Below are some records. Return exactly the lines from the one with "ATOM 2 C CA" to the one with "ATOM 17 N N", and nothing else.
Top of Entries supplied
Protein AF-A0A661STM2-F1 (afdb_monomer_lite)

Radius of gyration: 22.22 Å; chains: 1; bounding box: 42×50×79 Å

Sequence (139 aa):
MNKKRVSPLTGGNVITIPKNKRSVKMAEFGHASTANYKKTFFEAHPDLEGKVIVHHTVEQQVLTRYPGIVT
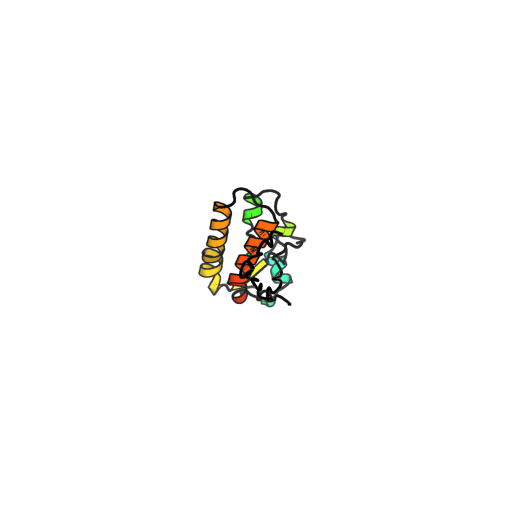EEEMHSLENLRGIPHELNSDLHLSRIRKEWNRFYKENQRVTKDQLLKKATEIDEKYTHLYKPPKEWKL

Structure (mmCIF, N/CA/C/O backbone):
data_AF-A0A661STM2-F1
#
_entry.id   AF-A0A661STM2-F1
#
loop_
_atom_site.group_PDB
_atom_site.id
_atom_site.type_symbol
_atom_site.label_atom_id
_atom_site.label_alt_id
_atom_site.label_comp_id
_atom_site.label_asym_id
_atom_site.label_entity_id
_atom_site.label_seq_id
_atom_site.pdbx_PDB_ins_code
_atom_site.Cartn_x
_atom_site.Cartn_y
_atom_site.Cartn_z
_atom_site.occupancy
_atom_site.B_iso_or_equiv
_atom_site.auth_seq_id
_atom_site.auth_comp_id
_atom_site.auth_asym_id
_atom_site.auth_atom_id
_atom_site.pdbx_PDB_model_num
ATOM 1 N N . MET A 1 1 ? 24.492 35.907 62.590 1.00 45.88 1 MET A N 1
ATOM 2 C CA . MET A 1 1 ? 24.892 36.009 61.166 1.00 45.88 1 MET A CA 1
ATOM 3 C C . MET A 1 1 ? 25.090 34.602 60.606 1.00 45.88 1 MET A C 1
ATOM 5 O O . MET A 1 1 ? 26.166 34.043 60.748 1.00 45.88 1 MET A O 1
ATOM 9 N N . ASN A 1 2 ? 24.047 34.000 60.022 1.00 36.25 2 ASN A N 1
ATOM 10 C CA . ASN A 1 2 ? 24.106 32.643 59.462 1.00 36.25 2 ASN A CA 1
ATOM 11 C C . ASN A 1 2 ? 24.351 32.704 57.951 1.00 36.25 2 ASN A C 1
ATOM 13 O O . ASN A 1 2 ? 23.435 32.993 57.184 1.00 36.25 2 ASN A O 1
ATOM 17 N N . LYS A 1 3 ? 25.578 32.402 57.514 1.00 41.72 3 LYS A N 1
ATOM 18 C CA . LYS A 1 3 ? 25.872 32.125 56.102 1.00 41.72 3 LYS A CA 1
ATOM 19 C C . LYS A 1 3 ? 25.471 30.678 55.804 1.00 41.72 3 LYS A C 1
ATOM 21 O O . LYS A 1 3 ? 26.215 29.754 56.124 1.00 41.72 3 LYS A O 1
ATOM 26 N N . LYS A 1 4 ? 24.292 30.469 55.206 1.00 44.72 4 LYS A N 1
ATOM 27 C CA . LYS A 1 4 ? 23.958 29.184 54.574 1.00 44.72 4 LYS A CA 1
ATOM 28 C C . LYS A 1 4 ? 24.894 28.990 53.377 1.00 44.72 4 LYS A C 1
ATOM 30 O O . LYS A 1 4 ? 24.862 29.779 52.437 1.00 44.72 4 LYS A O 1
ATOM 35 N N . ARG A 1 5 ? 25.739 27.956 53.431 1.00 39.66 5 ARG A N 1
ATOM 36 C CA . ARG A 1 5 ? 26.459 27.439 52.261 1.00 39.66 5 ARG A CA 1
ATOM 37 C C . ARG A 1 5 ? 25.430 26.836 51.310 1.00 39.66 5 ARG A C 1
ATOM 39 O O . ARG A 1 5 ? 24.706 25.920 51.688 1.00 39.66 5 ARG A O 1
ATOM 46 N N . VAL A 1 6 ? 25.372 27.370 50.101 1.00 43.91 6 VAL A N 1
ATOM 47 C CA . VAL A 1 6 ? 24.702 26.750 48.959 1.00 43.91 6 VAL A CA 1
ATOM 48 C C . VAL A 1 6 ? 25.690 25.760 48.348 1.00 43.91 6 VAL A C 1
ATOM 50 O O . VAL A 1 6 ? 26.775 26.150 47.921 1.00 43.91 6 VAL A O 1
ATOM 53 N N . SER A 1 7 ? 25.334 24.480 48.357 1.00 39.53 7 SER A N 1
ATOM 54 C CA . SER A 1 7 ? 26.009 23.444 47.575 1.00 39.53 7 SER A CA 1
ATOM 55 C C . SER A 1 7 ? 25.624 23.620 46.102 1.00 39.53 7 SER A C 1
ATOM 57 O O . SER A 1 7 ? 24.428 23.737 45.826 1.00 39.53 7 SER A O 1
ATOM 59 N N . PRO A 1 8 ? 26.558 23.608 45.138 1.00 40.41 8 PRO A N 1
ATOM 60 C CA . PRO A 1 8 ? 26.187 23.479 43.739 1.00 40.41 8 PRO A CA 1
ATOM 61 C C . PRO A 1 8 ? 25.788 22.022 43.491 1.00 40.41 8 PRO A C 1
ATOM 63 O O . PRO A 1 8 ? 26.616 21.118 43.607 1.00 40.41 8 PRO A O 1
ATOM 66 N N . LEU A 1 9 ? 24.512 21.791 43.178 1.00 41.31 9 LEU A N 1
ATOM 67 C CA . LEU A 1 9 ? 24.078 20.521 42.612 1.00 41.31 9 LEU A CA 1
ATOM 68 C C . LEU A 1 9 ? 24.729 20.364 41.237 1.00 41.31 9 LEU A C 1
ATOM 70 O O . LEU A 1 9 ? 24.606 21.202 40.346 1.00 41.31 9 LEU A O 1
ATOM 74 N N . THR A 1 10 ? 25.470 19.277 41.131 1.00 43.38 10 THR A N 1
ATOM 75 C CA . THR A 1 10 ? 26.183 18.775 39.970 1.00 43.38 10 THR A CA 1
ATOM 76 C C . THR A 1 10 ? 25.251 18.462 38.804 1.00 43.38 10 THR A C 1
ATOM 78 O O . THR A 1 10 ? 24.232 17.802 38.984 1.00 43.38 10 THR A O 1
ATOM 81 N N . GLY A 1 11 ? 25.690 18.845 37.602 1.00 37.81 11 GLY A N 1
ATOM 82 C CA . GLY A 1 11 ? 25.497 18.066 36.379 1.00 37.81 11 GLY A CA 1
ATOM 83 C C . GLY A 1 11 ? 24.059 17.872 35.910 1.00 37.81 11 GLY A C 1
ATOM 84 O O . GLY A 1 11 ? 23.562 16.749 35.890 1.00 37.81 11 GLY A O 1
ATOM 85 N N . GLY A 1 12 ? 23.420 18.941 35.431 1.00 33.31 12 GLY A N 1
ATOM 86 C CA . GLY A 1 12 ? 22.318 18.790 34.486 1.00 33.31 12 GLY A CA 1
ATOM 87 C C . GLY A 1 12 ? 22.856 18.147 33.209 1.00 33.31 12 GLY A C 1
ATOM 88 O O . GLY A 1 12 ? 23.590 18.782 32.455 1.00 33.31 12 GLY A O 1
ATOM 89 N N . ASN A 1 13 ? 22.533 16.874 32.995 1.00 38.31 13 ASN A N 1
ATOM 90 C CA . ASN A 1 13 ? 22.856 16.155 31.773 1.00 38.31 13 ASN A CA 1
ATOM 91 C C . ASN A 1 13 ? 22.047 16.797 30.635 1.00 38.31 13 ASN A C 1
ATOM 93 O O . ASN A 1 13 ? 20.862 16.510 30.460 1.00 38.31 13 ASN A O 1
ATOM 97 N N . VAL A 1 14 ? 22.655 17.734 29.905 1.00 43.16 14 VAL A N 1
ATOM 98 C CA . VAL A 1 14 ? 22.079 18.272 28.673 1.00 43.16 14 VAL A CA 1
ATOM 99 C C . VAL A 1 14 ? 22.146 17.141 27.660 1.00 43.16 14 VAL A C 1
ATOM 101 O O . VAL A 1 14 ? 23.182 16.909 27.043 1.00 43.16 14 VAL A O 1
ATOM 104 N N . ILE A 1 15 ? 21.051 16.395 27.525 1.00 44.66 15 ILE A N 1
ATOM 105 C CA . ILE A 1 15 ? 20.893 15.442 26.431 1.00 44.66 15 ILE A CA 1
ATOM 106 C C . ILE A 1 15 ? 20.836 16.279 25.153 1.00 44.66 15 ILE A C 1
ATOM 108 O O . ILE A 1 15 ? 19.803 16.842 24.792 1.00 44.66 15 ILE A O 1
ATOM 112 N N . THR A 1 16 ? 21.974 16.404 24.482 1.00 43.69 16 THR A N 1
ATOM 113 C CA . THR A 1 16 ? 22.063 16.909 23.119 1.00 43.69 16 THR A CA 1
ATOM 114 C C . THR A 1 16 ? 21.296 15.947 22.219 1.00 43.69 16 THR A C 1
ATOM 116 O O . THR A 1 16 ? 21.785 14.887 21.843 1.00 43.69 16 THR A O 1
ATOM 119 N N . ILE A 1 17 ? 20.054 16.306 21.887 1.00 48.38 17 ILE A N 1
ATOM 120 C CA . ILE A 1 17 ? 19.277 15.610 20.860 1.00 48.38 17 ILE A CA 1
ATOM 121 C C . ILE A 1 17 ? 20.064 15.750 19.547 1.00 48.38 17 ILE A C 1
ATOM 123 O O . ILE A 1 17 ? 20.292 16.883 19.107 1.00 48.38 17 ILE A O 1
ATOM 127 N N . PRO A 1 18 ? 20.512 14.652 18.911 1.00 43.09 18 PRO A N 1
ATOM 128 C CA . PRO A 1 18 ? 21.242 14.746 17.656 1.00 43.09 18 PRO A CA 1
ATOM 129 C C . PRO A 1 18 ? 20.365 15.431 16.598 1.00 43.09 18 PRO A C 1
ATOM 131 O O . PRO A 1 18 ? 19.248 14.997 16.306 1.00 43.09 18 PRO A O 1
ATOM 134 N N . LYS A 1 19 ? 20.886 16.524 16.028 1.00 46.22 19 LYS A N 1
ATOM 135 C CA . LYS A 1 19 ? 20.265 17.348 14.979 1.00 46.22 19 LYS A CA 1
ATOM 136 C C . LYS A 1 19 ? 20.272 16.645 13.616 1.00 46.22 19 LYS A C 1
ATOM 138 O O . LYS A 1 19 ? 20.834 17.161 12.658 1.00 46.22 19 LYS A O 1
ATOM 143 N N . ASN A 1 20 ? 19.674 15.462 13.519 1.00 48.44 20 ASN A N 1
ATOM 144 C CA . ASN A 1 20 ? 19.443 14.843 12.217 1.00 48.44 20 ASN A CA 1
ATOM 145 C C . ASN A 1 20 ? 18.205 13.940 12.213 1.00 48.44 20 ASN A C 1
ATOM 147 O O . ASN A 1 20 ? 18.276 12.752 11.914 1.00 48.44 20 ASN A O 1
ATOM 151 N N . LYS A 1 21 ? 17.041 14.503 12.552 1.00 49.78 21 LYS A N 1
ATOM 152 C CA . LYS A 1 21 ? 15.776 13.922 12.096 1.00 49.78 21 LYS A CA 1
ATOM 153 C C . LYS A 1 21 ? 15.524 14.473 10.699 1.00 49.78 21 LYS A C 1
ATOM 155 O O . LYS A 1 21 ? 15.017 15.582 10.572 1.00 49.78 21 LYS A O 1
ATOM 160 N N . ARG A 1 22 ? 15.892 13.720 9.658 1.00 55.41 22 ARG A N 1
ATOM 161 C CA . ARG A 1 22 ? 15.272 13.932 8.342 1.00 55.41 22 ARG A CA 1
ATOM 162 C C . ARG A 1 22 ? 13.761 13.881 8.572 1.00 55.41 22 ARG A C 1
ATOM 164 O O . ARG A 1 22 ? 13.284 12.931 9.192 1.00 55.41 22 ARG A O 1
ATOM 171 N N . SER A 1 23 ? 13.026 14.908 8.156 1.00 59.19 23 SER A N 1
ATOM 172 C CA . SER A 1 23 ? 11.566 14.860 8.141 1.00 59.19 23 SER A CA 1
ATOM 173 C C . SER A 1 23 ? 11.166 13.787 7.138 1.00 59.19 23 SER A C 1
ATOM 175 O O . SER A 1 23 ? 11.175 14.030 5.933 1.00 59.19 23 SER A O 1
ATOM 177 N N . VAL A 1 24 ? 10.905 12.568 7.610 1.00 63.38 24 VAL A N 1
ATOM 178 C CA . VAL A 1 24 ? 10.411 11.525 6.718 1.00 63.38 24 VAL A CA 1
ATOM 179 C C . VAL A 1 24 ? 9.029 11.955 6.252 1.00 63.38 24 VAL A C 1
ATOM 181 O O . VAL A 1 24 ? 8.141 12.197 7.072 1.00 63.38 24 VAL A O 1
ATOM 184 N N . LYS A 1 25 ? 8.856 12.088 4.934 1.00 81.06 25 LYS A N 1
ATOM 185 C CA . LYS A 1 25 ? 7.533 12.315 4.360 1.00 81.06 25 LYS A CA 1
ATOM 186 C C . LYS A 1 25 ? 6.676 11.087 4.670 1.00 81.06 25 LYS A C 1
ATOM 188 O O . LYS A 1 25 ? 6.985 9.981 4.218 1.00 81.06 25 LYS A O 1
ATOM 193 N N . MET A 1 26 ? 5.626 11.295 5.457 1.00 89.62 26 MET A N 1
ATOM 194 C CA . MET A 1 26 ? 4.678 10.250 5.830 1.00 89.62 26 MET A CA 1
ATOM 195 C C . MET A 1 26 ? 3.956 9.702 4.592 1.00 89.62 26 MET A C 1
ATOM 197 O O . MET A 1 26 ? 3.826 10.392 3.579 1.00 89.62 26 MET A O 1
ATOM 201 N N . ALA A 1 27 ? 3.492 8.453 4.664 1.00 93.69 27 ALA A N 1
ATOM 202 C CA . ALA A 1 27 ? 2.487 7.959 3.737 1.00 93.69 27 ALA A CA 1
ATOM 203 C C . ALA A 1 27 ? 1.232 8.836 3.824 1.00 93.69 27 ALA A C 1
ATOM 205 O O . ALA A 1 27 ? 0.885 9.344 4.891 1.00 93.69 27 ALA A O 1
ATOM 206 N N . GLU A 1 28 ? 0.562 8.995 2.693 1.00 95.81 28 GLU A N 1
ATOM 207 C CA . GLU A 1 28 ? -0.629 9.819 2.550 1.00 95.81 28 GLU A CA 1
ATOM 208 C C . GLU A 1 28 ? -1.642 9.078 1.680 1.00 95.81 28 GLU A C 1
ATOM 210 O O . GLU A 1 28 ? -1.266 8.239 0.856 1.00 95.81 28 GLU A O 1
ATOM 215 N N . PHE A 1 29 ? -2.919 9.380 1.888 1.00 97.50 29 PHE A N 1
ATOM 216 C CA . PHE A 1 29 ? -3.949 9.085 0.905 1.00 97.50 29 PHE A CA 1
ATOM 217 C C . PHE A 1 29 ? -4.075 10.287 -0.023 1.00 97.50 29 PHE A C 1
ATOM 219 O O . PHE A 1 29 ? -3.984 11.430 0.425 1.00 97.50 29 PHE A O 1
ATOM 226 N N . GLY A 1 30 ? -4.303 10.020 -1.299 1.00 97.12 30 GLY A N 1
ATOM 227 C CA . GLY A 1 30 ? -4.790 11.014 -2.243 1.00 97.12 30 GLY A CA 1
ATOM 228 C C . GLY A 1 30 ? -6.216 10.683 -2.647 1.00 97.12 30 GLY A C 1
ATOM 229 O O . GLY A 1 30 ? -7.030 10.256 -1.829 1.00 97.12 30 GLY A O 1
ATOM 230 N N . HIS A 1 31 ? -6.512 10.865 -3.927 1.00 97.81 31 HIS A N 1
ATOM 231 C CA . HIS A 1 31 ? -7.843 10.644 -4.471 1.00 97.81 31 HIS A CA 1
ATOM 232 C C . HIS A 1 31 ? -7.768 9.904 -5.807 1.00 97.81 31 HIS A C 1
ATOM 234 O O . HIS A 1 31 ? -7.084 10.350 -6.728 1.00 97.81 31 HIS A O 1
ATOM 240 N N . ALA A 1 32 ? -8.486 8.787 -5.925 1.00 97.25 32 ALA A N 1
ATOM 241 C CA . ALA A 1 32 ? -8.715 8.104 -7.192 1.00 97.25 32 ALA A CA 1
ATOM 242 C C . ALA A 1 32 ? -10.120 8.378 -7.729 1.00 97.25 32 ALA A C 1
ATOM 244 O O . ALA A 1 32 ? -11.106 8.297 -7.006 1.00 97.25 32 ALA A O 1
ATOM 245 N N . SER A 1 33 ? -10.214 8.592 -9.040 1.00 95.25 33 SER A N 1
ATOM 246 C CA . SER A 1 33 ? -11.484 8.695 -9.770 1.00 95.25 33 SER A CA 1
ATOM 247 C C . SER A 1 33 ? -12.085 7.331 -10.143 1.00 95.25 33 SER A C 1
ATOM 249 O O . SER A 1 33 ? -13.118 7.263 -10.807 1.00 95.25 33 SER A O 1
ATOM 251 N N . THR A 1 34 ? -11.423 6.231 -9.775 1.00 96.19 34 THR A N 1
ATOM 252 C CA . THR A 1 34 ? -11.819 4.864 -10.124 1.00 96.19 34 THR A CA 1
ATOM 253 C C . THR A 1 34 ? -11.369 3.861 -9.067 1.00 96.19 34 THR A C 1
ATOM 255 O O . THR A 1 34 ? -10.288 3.986 -8.495 1.00 96.19 34 THR A O 1
ATOM 258 N N . ALA A 1 35 ? -12.163 2.807 -8.867 1.00 95.62 35 ALA A N 1
ATOM 259 C CA . ALA A 1 35 ? -11.788 1.665 -8.033 1.00 95.62 35 ALA A CA 1
ATOM 260 C C . ALA A 1 35 ? -10.773 0.722 -8.716 1.00 95.62 35 ALA A C 1
ATOM 262 O O . ALA A 1 35 ? -10.196 -0.168 -8.083 1.00 95.62 35 ALA A O 1
ATOM 263 N N . ASN A 1 36 ? -10.519 0.896 -10.021 1.00 97.69 36 ASN A N 1
ATOM 264 C CA . ASN A 1 36 ? -9.518 0.109 -10.736 1.00 97.69 36 ASN A CA 1
ATOM 265 C C . ASN A 1 36 ? -8.101 0.612 -10.421 1.00 97.69 36 ASN A C 1
ATOM 267 O O . ASN A 1 36 ? -7.467 1.298 -11.216 1.00 97.69 36 ASN A O 1
ATOM 271 N N . TYR A 1 37 ? -7.586 0.221 -9.259 1.00 97.81 37 TYR A N 1
ATOM 272 C CA . TYR A 1 37 ? -6.259 0.619 -8.784 1.00 97.81 37 TYR A CA 1
ATOM 273 C C . TYR A 1 37 ? -5.111 0.221 -9.721 1.00 97.81 37 TYR A C 1
ATOM 275 O O . TYR A 1 37 ? -4.107 0.923 -9.792 1.00 97.81 37 TYR A O 1
ATOM 283 N N . LYS A 1 38 ? -5.240 -0.890 -10.462 1.00 98.12 38 LYS A N 1
ATOM 284 C CA . LYS A 1 38 ? -4.231 -1.274 -11.460 1.00 98.12 38 LYS A CA 1
ATOM 285 C C . LYS A 1 38 ? -4.178 -0.253 -12.585 1.00 98.12 38 LYS A C 1
ATOM 287 O O . LYS A 1 38 ? -3.086 0.145 -12.966 1.00 98.12 38 LYS A O 1
ATOM 292 N N . LYS A 1 39 ? -5.342 0.199 -13.062 1.00 97.44 39 LYS A N 1
ATOM 293 C CA . LYS A 1 39 ? -5.430 1.292 -14.033 1.00 97.44 39 LYS A CA 1
ATOM 294 C C . LYS A 1 39 ? -4.785 2.560 -13.469 1.00 97.44 39 LYS A C 1
ATOM 296 O O . LYS A 1 39 ? -3.875 3.071 -14.105 1.00 97.44 39 LYS A O 1
ATOM 301 N N . THR A 1 40 ? -5.152 2.983 -12.253 1.00 97.62 40 THR A N 1
ATOM 302 C CA . THR A 1 40 ? -4.532 4.146 -11.584 1.00 97.62 40 THR A CA 1
ATOM 303 C C . THR A 1 40 ? -3.003 4.047 -11.552 1.00 97.62 40 THR A C 1
ATOM 305 O O . THR A 1 40 ? -2.307 5.008 -11.868 1.00 97.62 40 THR A O 1
ATOM 308 N N . PHE A 1 41 ? -2.462 2.879 -11.191 1.00 98.06 41 PHE A N 1
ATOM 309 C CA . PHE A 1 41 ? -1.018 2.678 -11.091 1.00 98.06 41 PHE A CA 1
Bottom of Entries supplied
=== Solution for this exercise ===
ATOM 2 C CA . MET A 1 1 ? 24.892 36.009 61.166 1.00 45.88 1 MET A CA 1
ATOM 3 C C . MET A 1 1 ? 25.090 34.602 60.606 1.00 45.88 1 MET A C 1
ATOM 5 O O . MET A 1 1 ? 26.166 34.043 60.748 1.00 45.88 1 MET A O 1
ATOM 9 N N . ASN A 1 2 ? 24.047 34.000 60.022 1.00 36.25 2 ASN A N 1
ATOM 10 C CA . ASN A 1 2 ? 24.106 32.643 59.462 1.00 36.25 2 ASN A CA 1
ATOM 11 C C . ASN A 1 2 ? 24.351 32.704 57.951 1.00 36.25 2 ASN A C 1
ATOM 13 O O . ASN A 1 2 ? 23.435 32.993 57.184 1.00 36.25 2 ASN A O 1
ATOM 17 N N . LYS A 1 3 ? 25.578 32.402 57.514 1.00 41.72 3 LYS A N 1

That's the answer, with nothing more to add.